*** GIVEN DATA ***
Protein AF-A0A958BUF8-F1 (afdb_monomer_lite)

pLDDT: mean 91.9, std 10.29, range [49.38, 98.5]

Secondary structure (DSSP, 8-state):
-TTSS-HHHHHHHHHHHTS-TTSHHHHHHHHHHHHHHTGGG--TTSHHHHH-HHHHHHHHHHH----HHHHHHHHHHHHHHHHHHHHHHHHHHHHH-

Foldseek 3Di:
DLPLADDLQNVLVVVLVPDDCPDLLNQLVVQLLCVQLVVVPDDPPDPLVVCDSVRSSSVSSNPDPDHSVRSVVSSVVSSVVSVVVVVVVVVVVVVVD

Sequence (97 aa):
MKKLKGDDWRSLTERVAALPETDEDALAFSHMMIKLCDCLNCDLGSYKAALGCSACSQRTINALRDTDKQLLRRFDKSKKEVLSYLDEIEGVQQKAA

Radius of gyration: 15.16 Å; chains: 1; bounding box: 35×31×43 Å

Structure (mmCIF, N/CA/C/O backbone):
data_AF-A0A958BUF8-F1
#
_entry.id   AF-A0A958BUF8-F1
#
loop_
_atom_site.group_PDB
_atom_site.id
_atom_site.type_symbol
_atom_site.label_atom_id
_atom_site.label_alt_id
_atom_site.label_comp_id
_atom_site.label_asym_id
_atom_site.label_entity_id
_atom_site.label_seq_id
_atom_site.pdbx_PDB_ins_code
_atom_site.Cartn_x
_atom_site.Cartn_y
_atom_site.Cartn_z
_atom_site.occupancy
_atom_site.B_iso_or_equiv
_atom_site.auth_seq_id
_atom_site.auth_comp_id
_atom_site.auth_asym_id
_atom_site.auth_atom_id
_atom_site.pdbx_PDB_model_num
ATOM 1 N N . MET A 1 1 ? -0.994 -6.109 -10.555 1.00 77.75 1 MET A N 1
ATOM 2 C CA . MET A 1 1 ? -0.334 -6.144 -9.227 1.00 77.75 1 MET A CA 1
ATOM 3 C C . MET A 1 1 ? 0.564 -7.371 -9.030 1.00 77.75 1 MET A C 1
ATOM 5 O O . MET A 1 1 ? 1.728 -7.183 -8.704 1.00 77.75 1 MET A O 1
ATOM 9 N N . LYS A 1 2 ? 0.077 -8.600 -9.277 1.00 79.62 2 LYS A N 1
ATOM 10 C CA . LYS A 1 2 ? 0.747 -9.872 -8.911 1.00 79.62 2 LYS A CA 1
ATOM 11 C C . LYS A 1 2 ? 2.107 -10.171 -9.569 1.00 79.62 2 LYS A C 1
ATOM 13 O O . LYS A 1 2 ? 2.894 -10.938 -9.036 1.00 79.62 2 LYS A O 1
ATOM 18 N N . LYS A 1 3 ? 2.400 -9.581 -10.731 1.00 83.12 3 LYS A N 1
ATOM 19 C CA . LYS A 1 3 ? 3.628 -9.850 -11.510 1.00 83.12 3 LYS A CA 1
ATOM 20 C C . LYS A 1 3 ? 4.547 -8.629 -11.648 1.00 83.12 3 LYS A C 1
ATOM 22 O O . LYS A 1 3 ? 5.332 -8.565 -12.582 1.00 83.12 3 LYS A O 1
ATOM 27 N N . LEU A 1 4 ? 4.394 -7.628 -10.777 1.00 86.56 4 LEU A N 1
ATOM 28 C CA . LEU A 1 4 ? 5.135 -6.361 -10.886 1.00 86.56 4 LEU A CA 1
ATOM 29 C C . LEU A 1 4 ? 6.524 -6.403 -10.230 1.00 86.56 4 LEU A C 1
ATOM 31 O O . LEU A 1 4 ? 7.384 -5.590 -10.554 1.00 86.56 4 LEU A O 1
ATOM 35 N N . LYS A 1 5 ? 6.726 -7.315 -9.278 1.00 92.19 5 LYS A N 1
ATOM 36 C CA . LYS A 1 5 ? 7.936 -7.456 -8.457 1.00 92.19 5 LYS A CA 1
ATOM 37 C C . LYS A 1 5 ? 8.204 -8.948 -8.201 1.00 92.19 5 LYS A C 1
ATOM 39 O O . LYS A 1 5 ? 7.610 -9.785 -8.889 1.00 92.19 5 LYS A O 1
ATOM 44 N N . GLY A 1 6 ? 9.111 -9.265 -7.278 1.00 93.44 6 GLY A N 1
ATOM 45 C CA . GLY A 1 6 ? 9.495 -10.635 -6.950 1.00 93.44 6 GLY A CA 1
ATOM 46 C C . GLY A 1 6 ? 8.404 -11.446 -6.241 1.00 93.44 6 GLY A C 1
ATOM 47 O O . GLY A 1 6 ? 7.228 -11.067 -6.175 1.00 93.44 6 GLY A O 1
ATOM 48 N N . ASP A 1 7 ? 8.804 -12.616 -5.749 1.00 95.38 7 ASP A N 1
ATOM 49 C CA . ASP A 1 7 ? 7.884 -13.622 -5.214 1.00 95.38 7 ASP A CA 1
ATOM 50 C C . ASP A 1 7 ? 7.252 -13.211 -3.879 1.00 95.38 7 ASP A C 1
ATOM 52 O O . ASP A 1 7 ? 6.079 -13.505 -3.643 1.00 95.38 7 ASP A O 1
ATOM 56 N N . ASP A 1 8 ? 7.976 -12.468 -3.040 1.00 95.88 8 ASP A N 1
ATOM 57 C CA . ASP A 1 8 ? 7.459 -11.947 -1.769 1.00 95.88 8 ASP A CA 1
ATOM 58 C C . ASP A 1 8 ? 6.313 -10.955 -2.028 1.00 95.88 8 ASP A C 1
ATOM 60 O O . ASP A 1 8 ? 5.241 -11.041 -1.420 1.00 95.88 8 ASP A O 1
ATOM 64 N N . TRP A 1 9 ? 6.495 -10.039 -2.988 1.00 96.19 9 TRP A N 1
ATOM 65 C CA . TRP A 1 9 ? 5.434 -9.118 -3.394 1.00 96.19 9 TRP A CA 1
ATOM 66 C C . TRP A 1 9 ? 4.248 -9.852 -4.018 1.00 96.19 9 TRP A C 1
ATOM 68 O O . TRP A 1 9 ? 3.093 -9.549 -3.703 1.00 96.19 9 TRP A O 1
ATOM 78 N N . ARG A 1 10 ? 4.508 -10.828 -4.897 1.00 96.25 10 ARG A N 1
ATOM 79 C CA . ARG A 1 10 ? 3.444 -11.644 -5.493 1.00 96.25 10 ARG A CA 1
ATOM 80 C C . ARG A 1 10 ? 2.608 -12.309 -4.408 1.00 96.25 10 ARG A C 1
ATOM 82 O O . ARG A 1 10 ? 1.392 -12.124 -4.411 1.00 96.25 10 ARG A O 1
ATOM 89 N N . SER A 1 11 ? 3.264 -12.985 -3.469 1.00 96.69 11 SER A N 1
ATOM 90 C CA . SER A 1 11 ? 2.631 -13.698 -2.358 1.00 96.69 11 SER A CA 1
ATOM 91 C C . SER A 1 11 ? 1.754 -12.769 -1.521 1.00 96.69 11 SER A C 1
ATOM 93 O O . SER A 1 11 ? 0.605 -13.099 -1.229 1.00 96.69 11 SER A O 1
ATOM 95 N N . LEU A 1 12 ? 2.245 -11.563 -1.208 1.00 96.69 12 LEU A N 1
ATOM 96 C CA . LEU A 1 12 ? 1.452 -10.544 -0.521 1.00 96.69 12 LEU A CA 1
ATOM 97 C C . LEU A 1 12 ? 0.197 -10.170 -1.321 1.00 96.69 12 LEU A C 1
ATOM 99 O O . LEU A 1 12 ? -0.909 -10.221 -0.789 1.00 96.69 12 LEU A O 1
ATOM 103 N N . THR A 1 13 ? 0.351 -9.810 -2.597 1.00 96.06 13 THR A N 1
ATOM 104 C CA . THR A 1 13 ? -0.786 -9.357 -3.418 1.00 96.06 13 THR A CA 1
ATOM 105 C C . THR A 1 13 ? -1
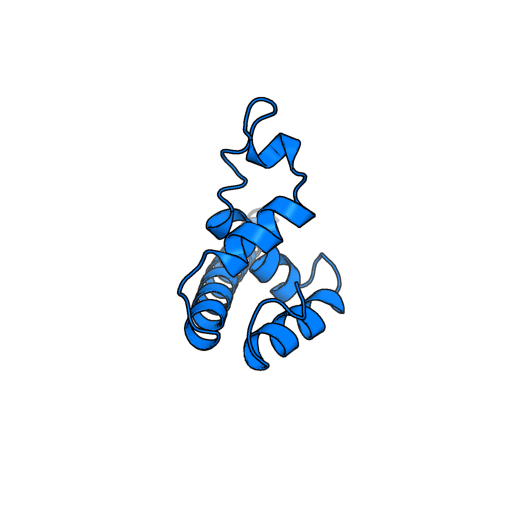.802 -10.458 -3.713 1.00 96.06 13 THR A C 1
ATOM 107 O O . THR A 1 13 ? -2.980 -10.163 -3.889 1.00 96.06 13 THR A O 1
ATOM 110 N N . GLU A 1 14 ? -1.372 -11.717 -3.790 1.00 96.62 14 GLU A N 1
ATOM 111 C CA . GLU A 1 14 ? -2.264 -12.865 -3.954 1.00 96.62 14 GLU A CA 1
ATOM 112
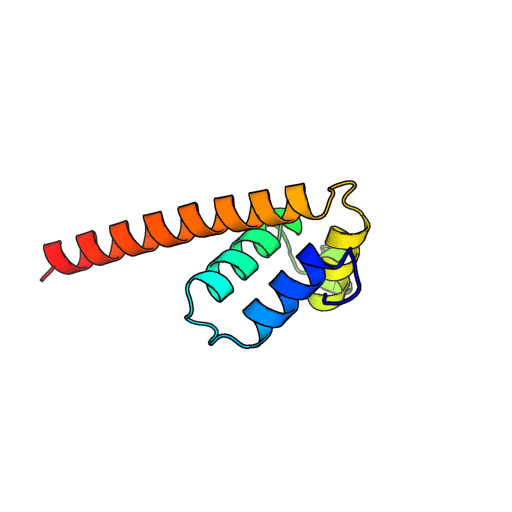 C C . GLU A 1 14 ? -3.054 -13.146 -2.686 1.00 96.62 14 GLU A C 1
ATOM 114 O O . GLU A 1 14 ? -4.270 -13.301 -2.773 1.00 96.62 14 GLU A O 1
ATOM 119 N N . ARG A 1 15 ? -2.382 -13.129 -1.531 1.00 96.56 15 ARG A N 1
ATOM 120 C CA . ARG A 1 15 ? -3.018 -13.283 -0.223 1.00 96.56 15 ARG A CA 1
ATOM 121 C C . ARG A 1 15 ? -4.070 -12.203 0.005 1.00 96.56 15 ARG A C 1
ATOM 123 O O . ARG A 1 15 ? -5.219 -12.532 0.250 1.00 96.56 15 ARG A O 1
ATOM 130 N N . VAL A 1 16 ? -3.698 -10.932 -0.156 1.00 96.81 16 VAL A N 1
ATOM 131 C CA . VAL A 1 16 ? -4.602 -9.790 0.056 1.00 96.81 16 VAL A CA 1
ATOM 132 C C . VAL A 1 16 ? -5.802 -9.824 -0.893 1.00 96.81 16 VAL A C 1
ATOM 134 O O . VAL A 1 16 ? -6.919 -9.561 -0.472 1.00 96.81 16 VAL A O 1
ATOM 137 N N . ALA A 1 17 ? -5.601 -10.185 -2.163 1.00 95.38 17 ALA A N 1
ATOM 138 C CA . ALA A 1 17 ? -6.690 -10.240 -3.139 1.00 95.38 17 ALA A CA 1
ATOM 139 C C . ALA A 1 17 ? -7.728 -11.345 -2.863 1.00 95.38 17 ALA A C 1
ATOM 141 O O . ALA A 1 17 ? -8.776 -11.347 -3.502 1.00 95.38 17 ALA A O 1
ATOM 142 N N . ALA A 1 18 ? -7.422 -12.300 -1.981 1.00 97.06 18 ALA A N 1
ATOM 143 C CA . ALA A 1 18 ? -8.343 -13.356 -1.570 1.00 97.06 18 ALA A CA 1
ATOM 144 C C . ALA A 1 18 ? -9.119 -13.013 -0.284 1.00 97.06 18 ALA A C 1
ATOM 146 O O . ALA A 1 18 ? -10.015 -13.766 0.093 1.00 97.06 18 ALA A O 1
ATOM 147 N N . LEU A 1 19 ? -8.771 -11.915 0.394 1.00 97.31 19 LEU A N 1
ATOM 148 C CA . LEU A 1 19 ? -9.408 -11.498 1.640 1.00 97.31 19 LEU A CA 1
ATOM 149 C C . LEU A 1 19 ? -10.644 -10.624 1.366 1.00 97.31 19 LEU A C 1
ATOM 151 O O . LEU A 1 19 ? -10.699 -9.946 0.335 1.00 97.31 19 LEU A O 1
ATOM 155 N N . PRO A 1 20 ? -11.631 -10.609 2.280 1.00 96.88 20 PRO A N 1
ATOM 156 C CA . PRO A 1 20 ? -12.717 -9.633 2.249 1.00 96.88 20 PRO A CA 1
ATOM 157 C C . PRO A 1 20 ? -12.193 -8.194 2.290 1.00 96.88 20 PRO A C 1
ATOM 159 O O . PRO A 1 20 ? -11.172 -7.917 2.912 1.00 96.88 20 PRO A O 1
ATOM 162 N N . GLU A 1 21 ? -12.929 -7.250 1.705 1.00 92.25 21 GLU A N 1
ATOM 163 C CA . GLU A 1 21 ? -12.538 -5.829 1.703 1.00 92.25 21 GLU A CA 1
ATOM 164 C C . GLU A 1 21 ? -12.452 -5.218 3.113 1.00 92.25 21 GLU A C 1
ATOM 166 O O . GLU A 1 21 ? -11.717 -4.258 3.324 1.00 92.25 21 GLU A O 1
ATOM 171 N N . THR A 1 22 ? -13.185 -5.785 4.075 1.00 92.75 22 THR A N 1
ATOM 172 C CA . THR A 1 22 ? -13.194 -5.368 5.485 1.00 92.75 22 THR A CA 1
ATOM 173 C C . THR A 1 22 ? -12.070 -5.987 6.310 1.00 92.75 22 THR A C 1
ATOM 175 O O . THR A 1 22 ? -11.941 -5.662 7.485 1.00 92.75 22 THR A O 1
ATOM 178 N N . ASP A 1 23 ? -11.296 -6.911 5.740 1.00 96.94 23 ASP A N 1
ATOM 179 C CA . ASP A 1 23 ? -10.165 -7.521 6.428 1.00 96.94 23 ASP A CA 1
ATOM 180 C C . ASP A 1 23 ? -9.057 -6.486 6.662 1.00 96.94 23 ASP A C 1
ATOM 182 O O . ASP A 1 23 ? -8.740 -5.674 5.788 1.00 96.94 23 ASP A O 1
ATOM 186 N N . GLU A 1 24 ? -8.436 -6.526 7.835 1.00 96.81 24 GLU A N 1
ATOM 187 C CA . GLU A 1 24 ? -7.381 -5.596 8.235 1.00 96.81 24 GLU A CA 1
ATOM 188 C C . GLU A 1 24 ? -6.208 -5.575 7.247 1.00 96.81 24 GLU A C 1
ATOM 190 O O . GLU A 1 24 ? -5.654 -4.509 6.976 1.00 96.81 24 GLU A O 1
ATOM 195 N N . ASP A 1 25 ? -5.838 -6.719 6.659 1.00 97.44 25 ASP A N 1
ATOM 196 C CA . ASP A 1 25 ? -4.763 -6.795 5.667 1.00 97.44 25 ASP A CA 1
ATOM 197 C C . ASP A 1 25 ? -5.190 -6.201 4.317 1.00 97.44 25 ASP A C 1
ATOM 199 O O . ASP A 1 25 ? -4.367 -5.587 3.627 1.00 97.44 25 ASP A O 1
ATOM 203 N N . ALA A 1 26 ? -6.467 -6.330 3.942 1.00 97.69 26 ALA A N 1
ATOM 204 C CA . ALA A 1 26 ? -7.023 -5.683 2.753 1.00 97.69 26 ALA A CA 1
ATOM 205 C C . ALA A 1 26 ? -7.071 -4.157 2.912 1.00 97.69 26 ALA A C 1
ATOM 207 O O . ALA A 1 26 ? -6.639 -3.413 2.017 1.00 97.69 26 ALA A O 1
ATOM 208 N N . LEU A 1 27 ? -7.502 -3.687 4.084 1.00 97.56 27 LEU A N 1
ATOM 209 C CA . LEU A 1 27 ? -7.492 -2.275 4.456 1.00 97.56 27 LEU A CA 1
ATOM 210 C C . LEU A 1 27 ? -6.061 -1.727 4.512 1.00 97.56 27 LEU A C 1
ATOM 212 O O . LEU A 1 27 ? -5.775 -0.686 3.919 1.00 97.56 27 LEU A O 1
ATOM 216 N N . ALA A 1 28 ? -5.131 -2.452 5.136 1.00 98.19 28 ALA A N 1
ATOM 217 C CA . ALA A 1 28 ? -3.722 -2.079 5.228 1.00 98.19 28 ALA A CA 1
ATOM 218 C C . ALA A 1 28 ? -3.050 -1.967 3.856 1.00 98.19 28 ALA A C 1
ATOM 220 O O . ALA A 1 28 ? -2.301 -1.018 3.603 1.00 98.19 28 ALA A O 1
ATOM 221 N N . PHE A 1 29 ? -3.323 -2.908 2.950 1.00 98.00 29 PHE A N 1
ATOM 222 C CA . PHE A 1 29 ? -2.796 -2.853 1.590 1.00 98.00 29 PHE A CA 1
ATOM 223 C C . PHE A 1 29 ? -3.367 -1.658 0.822 1.00 98.00 29 PHE A C 1
ATOM 225 O O . PHE A 1 29 ? -2.618 -0.930 0.168 1.00 98.00 29 PHE A O 1
ATOM 232 N N . SER A 1 30 ? -4.671 -1.407 0.943 1.00 97.00 30 SER A N 1
ATOM 233 C CA . SER A 1 30 ? -5.322 -0.245 0.331 1.00 97.00 30 SER A CA 1
ATOM 234 C C . SER A 1 30 ? -4.740 1.065 0.867 1.00 97.00 30 SER A C 1
ATOM 236 O O . SER A 1 30 ? -4.357 1.938 0.088 1.00 97.00 30 SER A O 1
ATOM 238 N N . HIS A 1 31 ? -4.559 1.168 2.184 1.00 98.00 31 HIS A N 1
ATOM 239 C CA . HIS A 1 31 ? -3.935 2.309 2.850 1.00 98.00 31 HIS A CA 1
ATOM 240 C C . HIS A 1 31 ? -2.485 2.532 2.387 1.00 98.00 31 HIS A C 1
ATOM 242 O O . HIS A 1 31 ? -2.097 3.658 2.061 1.00 98.00 31 HIS A O 1
ATOM 248 N N . MET A 1 32 ? -1.699 1.458 2.248 1.00 98.00 32 MET A N 1
ATOM 249 C CA . MET A 1 32 ? -0.355 1.523 1.668 1.00 98.00 32 MET A CA 1
ATOM 250 C C . MET A 1 32 ? -0.390 2.079 0.237 1.00 98.00 32 MET A C 1
ATOM 252 O O . MET A 1 32 ? 0.403 2.959 -0.108 1.00 98.00 32 MET A O 1
ATOM 256 N N . MET A 1 33 ? -1.303 1.587 -0.607 1.00 97.19 33 MET A N 1
ATOM 257 C CA . MET A 1 33 ? -1.420 2.028 -1.999 1.00 97.19 33 MET A CA 1
ATOM 258 C C . MET A 1 33 ? -1.869 3.487 -2.114 1.00 97.19 33 MET A C 1
ATOM 260 O O . MET A 1 33 ? -1.335 4.201 -2.964 1.00 97.19 33 MET A O 1
ATOM 264 N N . ILE A 1 34 ? -2.777 3.942 -1.244 1.00 97.38 34 ILE A N 1
ATOM 265 C CA . ILE A 1 34 ? -3.203 5.346 -1.143 1.00 97.38 34 ILE A CA 1
ATOM 266 C C . ILE A 1 34 ? -1.997 6.249 -0.878 1.00 97.38 34 ILE A C 1
ATOM 268 O O . ILE A 1 34 ? -1.830 7.255 -1.568 1.00 97.38 34 ILE A O 1
ATOM 272 N N . LYS A 1 35 ? -1.118 5.861 0.055 1.00 96.94 35 LYS A N 1
ATOM 273 C CA . LYS A 1 35 ? 0.110 6.607 0.370 1.00 96.94 35 LYS A CA 1
ATOM 274 C C . LYS A 1 35 ? 1.123 6.588 -0.770 1.00 96.94 35 LYS A C 1
ATOM 276 O O . LYS A 1 35 ? 1.702 7.619 -1.088 1.00 96.94 35 LYS A O 1
ATOM 281 N N . LEU A 1 36 ? 1.346 5.431 -1.397 1.00 96.69 36 LEU A N 1
ATOM 282 C CA . LEU A 1 36 ? 2.329 5.294 -2.479 1.00 96.69 36 LEU A CA 1
ATOM 283 C C . LEU A 1 36 ? 1.907 6.020 -3.758 1.00 96.69 36 LEU A C 1
ATOM 285 O O . LEU A 1 36 ? 2.742 6.620 -4.430 1.00 96.69 36 LEU A O 1
ATOM 289 N N . CYS A 1 37 ? 0.627 5.941 -4.117 1.00 96.31 37 CYS A N 1
ATOM 290 C CA . CYS A 1 37 ? 0.098 6.583 -5.319 1.00 96.31 37 CYS A CA 1
ATOM 291 C C . CYS A 1 37 ? -0.290 8.041 -5.083 1.00 96.31 37 CYS A C 1
ATOM 293 O O . CYS A 1 37 ? -0.572 8.743 -6.057 1.00 96.31 37 CYS A O 1
ATOM 295 N N . ASP A 1 38 ? -0.282 8.486 -3.824 1.00 95.19 38 ASP A N 1
ATOM 296 C CA . ASP A 1 38 ? -0.730 9.808 -3.406 1.00 95.19 38 ASP A CA 1
ATOM 297 C C . ASP A 1 38 ? -2.181 10.067 -3.859 1.00 95.19 38 ASP A C 1
ATOM 299 O O . ASP A 1 38 ? -2.509 11.055 -4.513 1.00 95.19 38 ASP A O 1
ATOM 303 N N . CYS A 1 39 ? -3.056 9.091 -3.579 1.00 95.88 39 CYS A N 1
ATOM 304 C CA . CYS A 1 39 ? -4.436 9.085 -4.072 1.00 95.88 39 CYS A CA 1
ATOM 305 C C . CYS A 1 39 ? -5.287 10.217 -3.485 1.00 95.88 39 CYS A C 1
ATOM 307 O O . CYS A 1 39 ? -6.218 10.664 -4.144 1.00 95.88 39 CYS A O 1
ATOM 309 N N . LEU A 1 40 ? -4.980 10.683 -2.270 1.00 94.31 40 LEU A N 1
ATOM 310 C CA . LEU A 1 40 ? -5.746 11.745 -1.603 1.00 94.31 40 LEU A CA 1
ATOM 311 C C . LEU A 1 40 ? -5.545 13.125 -2.244 1.00 94.31 40 LEU A C 1
ATOM 313 O O . LEU A 1 40 ? -6.344 14.023 -2.007 1.00 94.31 40 LEU A O 1
ATOM 317 N N . ASN A 1 41 ? -4.516 13.272 -3.080 1.00 94.00 41 ASN A N 1
ATOM 318 C CA . ASN A 1 41 ? -4.253 14.470 -3.873 1.00 94.00 41 ASN A CA 1
ATOM 319 C C . ASN A 1 41 ? -4.582 14.257 -5.364 1.00 94.00 41 ASN A C 1
ATOM 321 O O . ASN A 1 41 ? -4.145 15.029 -6.212 1.00 94.00 41 ASN A O 1
ATOM 325 N N . CYS A 1 42 ? -5.309 13.187 -5.712 1.00 94.75 42 CYS A N 1
ATOM 326 C CA . CYS A 1 42 ? -5.714 12.911 -7.086 1.00 94.75 42 CYS A CA 1
ATOM 327 C C . CYS A 1 42 ? -7.044 13.606 -7.406 1.00 94.75 42 CYS A C 1
ATOM 329 O O . CYS A 1 42 ? -8.071 13.288 -6.812 1.00 94.75 42 CYS A O 1
ATOM 331 N N . ASP A 1 43 ? -7.039 14.491 -8.397 1.00 92.12 43 ASP A N 1
ATOM 332 C CA . ASP A 1 43 ? -8.224 15.201 -8.890 1.00 92.12 43 ASP A CA 1
ATOM 333 C C . ASP A 1 43 ? -8.486 14.920 -10.386 1.00 92.12 43 ASP A C 1
ATOM 335 O O . ASP A 1 43 ? -7.655 14.327 -11.071 1.00 92.12 43 ASP A O 1
ATOM 339 N N . LEU A 1 44 ? -9.637 15.345 -10.919 1.00 88.31 44 LEU A N 1
ATOM 340 C CA . LEU A 1 44 ? -10.035 15.074 -12.313 1.00 88.31 44 LEU A CA 1
ATOM 341 C C . LEU A 1 44 ? -9.091 15.679 -13.370 1.00 88.31 44 LEU A C 1
ATOM 343 O O . LEU A 1 44 ? -9.038 15.171 -14.488 1.00 88.31 44 LEU A O 1
ATOM 347 N N . GLY A 1 45 ? -8.349 16.738 -13.038 1.00 88.06 45 GLY A N 1
ATOM 348 C CA . GLY A 1 45 ? -7.337 17.340 -13.907 1.00 88.06 45 GLY A CA 1
ATOM 349 C C . GLY A 1 45 ? -5.970 16.655 -13.826 1.00 88.06 45 GLY A C 1
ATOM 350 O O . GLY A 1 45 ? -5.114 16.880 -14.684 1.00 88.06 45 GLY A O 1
*** End of GIVEN DATA ***
TASK STATEMENT
In the entries above, find the line with "ATOM 68 O O" and the line with "ATOM 93 O O", then restate word for word both of them and every line between, with nothing more.

THE ANSWER
ATOM 68 O O . TRP A 1 9 ? 3.093 -9.549 -3.703 1.00 96.19 9 TRP A O 1
ATOM 78 N N . ARG A 1 10 ? 4.508 -10.828 -4.897 1.00 96.25 10 ARG A N 1
ATOM 79 C CA . ARG A 1 10 ? 3.444 -11.644 -5.493 1.00 96.25 10 ARG A CA 1
ATOM 80 C C . ARG A 1 10 ? 2.608 -12.309 -4.408 1.00 96.25 10 ARG A C 1
ATOM 82 O O . ARG A 1 10 ? 1.392 -12.124 -4.411 1.00 96.25 10 ARG A O 1
ATOM 89 N N . SER A 1 11 ? 3.264 -12.985 -3.469 1.00 96.69 11 SER A N 1
ATOM 90 C CA . SER A 1 11 ? 2.631 -13.698 -2.358 1.00 96.69 11 SER A CA 1
ATOM 91 C C . SER A 1 11 ? 1.754 -12.769 -1.521 1.00 96.69 11 SER A C 1
ATOM 93 O O . SER A 1 11 ? 0.605 -13.099 -1.229 1.00 96.69 11 SER A O 1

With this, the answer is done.